Problem:
Exactly the lines from the one with "ATOM 107 N N" to the end of the entries should appear in your answer, retyped word for word.

Data items:
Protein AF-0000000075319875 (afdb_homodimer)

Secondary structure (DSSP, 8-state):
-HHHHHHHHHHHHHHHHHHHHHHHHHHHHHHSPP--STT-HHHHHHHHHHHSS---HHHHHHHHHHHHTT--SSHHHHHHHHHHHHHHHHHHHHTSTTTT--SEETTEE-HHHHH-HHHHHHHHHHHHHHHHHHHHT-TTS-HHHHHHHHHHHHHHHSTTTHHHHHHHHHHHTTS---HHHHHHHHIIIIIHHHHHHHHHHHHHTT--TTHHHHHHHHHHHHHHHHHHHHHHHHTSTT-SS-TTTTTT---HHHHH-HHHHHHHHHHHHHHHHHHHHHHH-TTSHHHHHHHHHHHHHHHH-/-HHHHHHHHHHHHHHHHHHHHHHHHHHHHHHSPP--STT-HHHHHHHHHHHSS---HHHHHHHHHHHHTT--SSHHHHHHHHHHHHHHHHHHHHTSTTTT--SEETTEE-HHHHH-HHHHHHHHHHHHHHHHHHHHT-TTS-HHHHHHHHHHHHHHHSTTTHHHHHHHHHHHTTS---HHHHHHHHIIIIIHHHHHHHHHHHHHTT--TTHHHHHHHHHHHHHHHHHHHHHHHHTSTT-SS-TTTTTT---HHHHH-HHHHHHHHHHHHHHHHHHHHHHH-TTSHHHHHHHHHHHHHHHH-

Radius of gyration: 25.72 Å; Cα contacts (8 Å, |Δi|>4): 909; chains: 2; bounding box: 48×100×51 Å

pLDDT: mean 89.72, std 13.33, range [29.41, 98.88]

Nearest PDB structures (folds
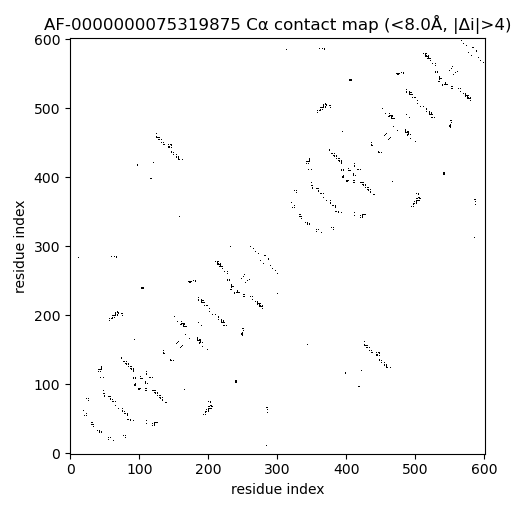eek):
  1rtr-assembly1_B  TM=9.134E-01  e=8.255E-14  Staphylococcus aureus
  6sxn-assembly1_A  TM=9.006E-01  e=4.886E-14  Picosynechococcus sp. PCC 7002
  1rtr-assembly1_A  TM=8.824E-01  e=6.635E-14  Staphylococcus aureus
  6sxn-assembly3_F  TM=8.809E-01  e=7.564E-14  Picosynechococcus sp. PCC 7002
  5ayp-assembly1_A  TM=8.947E-01  e=1.121E-13  Geobacillus stearothermophilus

Structure (mmCIF, N/CA/C/O backbone):
data_AF-0000000075319875-model_v1
#
loop_
_entity.id
_entity.type
_entity.pdbx_description
1 polymer 'Geranylgeranyl pyrophosphate synthase'
#
loop_
_atom_site.group_PDB
_atom_site.id
_atom_site.type_symbol
_atom_site.label_atom_id
_atom_site.label_alt_id
_atom_site.label_comp_id
_atom_site.label_asym_id
_atom_site.label_entity_id
_atom_site.label_seq_id
_atom_site.pdbx_PDB_ins_code
_atom_site.Cartn_x
_atom_site.Cartn_y
_atom_site.Cartn_z
_atom_site.occupancy
_atom_site.B_iso_or_equiv
_atom_site.auth_seq_id
_atom_site.auth_comp_id
_atom_site.auth_asym_id
_atom_site.auth_atom_id
_atom_site.pdbx_PDB_model_num
ATOM 1 N N . MET A 1 1 ? 11.125 52.594 0.139 1 29.45 1 MET A N 1
ATOM 2 C CA . MET A 1 1 ? 12.008 51.5 -0.19 1 29.45 1 MET A CA 1
ATOM 3 C C . MET A 1 1 ? 11.492 50.188 0.432 1 29.45 1 MET A C 1
ATOM 5 O O . MET A 1 1 ? 11.906 49.094 0.03 1 29.45 1 MET A O 1
ATOM 9 N N . THR A 1 2 ? 10.922 50.281 1.547 1 37.09 2 THR A N 1
ATOM 10 C CA . THR A 1 2 ? 10.453 49.219 2.4 1 37.09 2 THR A CA 1
ATOM 11 C C . THR A 1 2 ? 9.203 48.562 1.812 1 37.09 2 THR A C 1
ATOM 13 O O . THR A 1 2 ? 9.016 47.344 1.91 1 37.09 2 THR A O 1
ATOM 16 N N . VAL A 1 3 ? 8.258 49.438 1.47 1 45.25 3 VAL A N 1
ATOM 17 C CA . VAL A 1 3 ? 6.949 49.031 0.96 1 45.25 3 VAL A CA 1
ATOM 18 C C . VAL A 1 3 ? 7.121 48.188 -0.301 1 45.25 3 VAL A C 1
ATOM 20 O O . VAL A 1 3 ? 6.367 47.219 -0.53 1 45.25 3 VAL A O 1
ATOM 23 N N . GLU A 1 4 ? 8.008 48.5 -1.139 1 42.38 4 GLU A N 1
ATOM 24 C CA . GLU A 1 4 ? 8.297 47.875 -2.432 1 42.38 4 GLU A CA 1
ATOM 25 C C . GLU A 1 4 ? 8.867 46.5 -2.264 1 42.38 4 GLU A C 1
ATOM 27 O O . GLU A 1 4 ? 8.555 45.594 -3.047 1 42.38 4 GLU A O 1
ATOM 32 N N . LEU A 1 5 ? 9.742 46.344 -1.357 1 40.31 5 LEU A N 1
ATOM 33 C CA . LEU A 1 5 ? 10.305 45.031 -1.045 1 40.31 5 LEU A CA 1
ATOM 34 C C . LEU A 1 5 ? 9.219 44.062 -0.561 1 40.31 5 LEU A C 1
ATOM 36 O O . LEU A 1 5 ? 9.242 42.875 -0.896 1 40.31 5 LEU A O 1
ATOM 40 N N . GLY A 1 6 ? 8.266 44.625 0.184 1 43.28 6 GLY A N 1
ATOM 41 C CA . GLY A 1 6 ? 7.137 43.812 0.661 1 43.28 6 GLY A CA 1
ATOM 42 C C . GLY A 1 6 ? 6.27 43.281 -0.46 1 43.28 6 GLY A C 1
ATOM 43 O O . GLY A 1 6 ? 5.891 42.125 -0.445 1 43.28 6 GLY A O 1
ATOM 44 N N . THR A 1 7 ? 5.98 44.219 -1.356 1 47.44 7 THR A N 1
ATOM 45 C CA . THR A 1 7 ? 5.168 43.844 -2.514 1 47.44 7 THR A CA 1
ATOM 46 C C . THR A 1 7 ? 5.938 42.906 -3.441 1 47.44 7 THR A C 1
ATOM 48 O O . THR A 1 7 ? 5.367 41.969 -3.977 1 47.44 7 THR A O 1
ATOM 51 N N . THR A 1 8 ? 7.152 43.281 -3.662 1 43.69 8 THR A N 1
ATOM 52 C CA . THR A 1 8 ? 7.984 42.438 -4.531 1 43.69 8 THR A CA 1
ATOM 53 C C . THR A 1 8 ? 8.195 41.062 -3.924 1 43.69 8 THR A C 1
ATOM 55 O O . THR A 1 8 ? 8.156 40.062 -4.633 1 43.69 8 THR A O 1
ATOM 58 N N . LEU A 1 9 ? 8.492 41.156 -2.652 1 49.97 9 LEU A N 1
ATOM 59 C CA . LEU A 1 9 ? 8.664 39.906 -1.944 1 49.97 9 LEU A CA 1
ATOM 60 C C . LEU A 1 9 ? 7.375 39.094 -1.956 1 49.97 9 LEU A C 1
ATOM 62 O O . LEU A 1 9 ? 7.402 37.875 -2.104 1 49.97 9 LEU A O 1
ATOM 66 N N . GLU A 1 10 ? 6.41 39.938 -1.929 1 64.69 10 GLU A N 1
ATOM 67 C CA . GLU A 1 10 ? 5.105 39.281 -2.006 1 64.69 10 GLU A CA 1
ATOM 68 C C . GLU A 1 10 ? 4.848 38.75 -3.404 1 64.69 10 GLU A C 1
ATOM 70 O O . GLU A 1 10 ? 4.32 37.625 -3.551 1 64.69 10 GLU A O 1
ATOM 75 N N . HIS A 1 11 ? 5.41 39.562 -4.352 1 69.69 11 HIS A N 1
ATOM 76 C CA . HIS A 1 11 ? 5.258 39.125 -5.738 1 69.69 11 HIS A CA 1
ATOM 77 C C . HIS A 1 11 ? 6.121 37.906 -6.031 1 69.69 11 HIS A C 1
ATOM 79 O O . HIS A 1 11 ? 5.68 36.969 -6.715 1 69.69 11 HIS A O 1
ATOM 85 N N . GLY A 1 12 ? 7.273 37.906 -5.473 1 82.94 12 GLY A N 1
ATOM 86 C CA . GLY A 1 12 ? 8.172 36.781 -5.668 1 82.94 12 GLY A CA 1
ATOM 87 C C . GLY A 1 12 ? 7.66 35.5 -5.051 1 82.94 12 GLY A C 1
ATOM 88 O O . GLY A 1 12 ? 7.719 34.438 -5.672 1 82.94 12 GLY A O 1
ATOM 89 N N . PHE A 1 13 ? 7.074 35.719 -3.936 1 89.62 13 PHE A N 1
ATOM 90 C CA . PHE A 1 13 ? 6.512 34.594 -3.234 1 89.62 13 PHE A CA 1
ATOM 91 C C . PHE A 1 13 ? 5.324 34 -3.996 1 89.62 13 PHE A C 1
ATOM 93 O O . PHE A 1 13 ? 5.219 32.812 -4.172 1 89.62 13 PHE A O 1
ATOM 100 N N . THR A 1 14 ? 4.457 34.844 -4.449 1 90 14 THR A N 1
ATOM 101 C CA . THR A 1 14 ? 3.273 34.438 -5.191 1 90 14 THR A CA 1
ATOM 102 C C . THR A 1 14 ? 3.67 33.75 -6.496 1 90 14 THR A C 1
ATOM 104 O O . THR A 1 14 ? 3.062 32.75 -6.883 1 90 14 THR A O 1
ATOM 107 N N . GLU A 1 15 ? 4.656 34.312 -7.137 1 93.12 15 GLU A N 1
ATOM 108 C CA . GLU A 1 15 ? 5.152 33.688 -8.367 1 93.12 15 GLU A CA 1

Response for this exercise:
ATOM 107 N N . GLU A 1 15 ? 4.656 34.312 -7.137 1 93.12 15 GLU A N 1
ATOM 108 C CA . GLU A 1 15 ? 5.152 33.688 -8.367 1 93.12 15 GLU A CA 1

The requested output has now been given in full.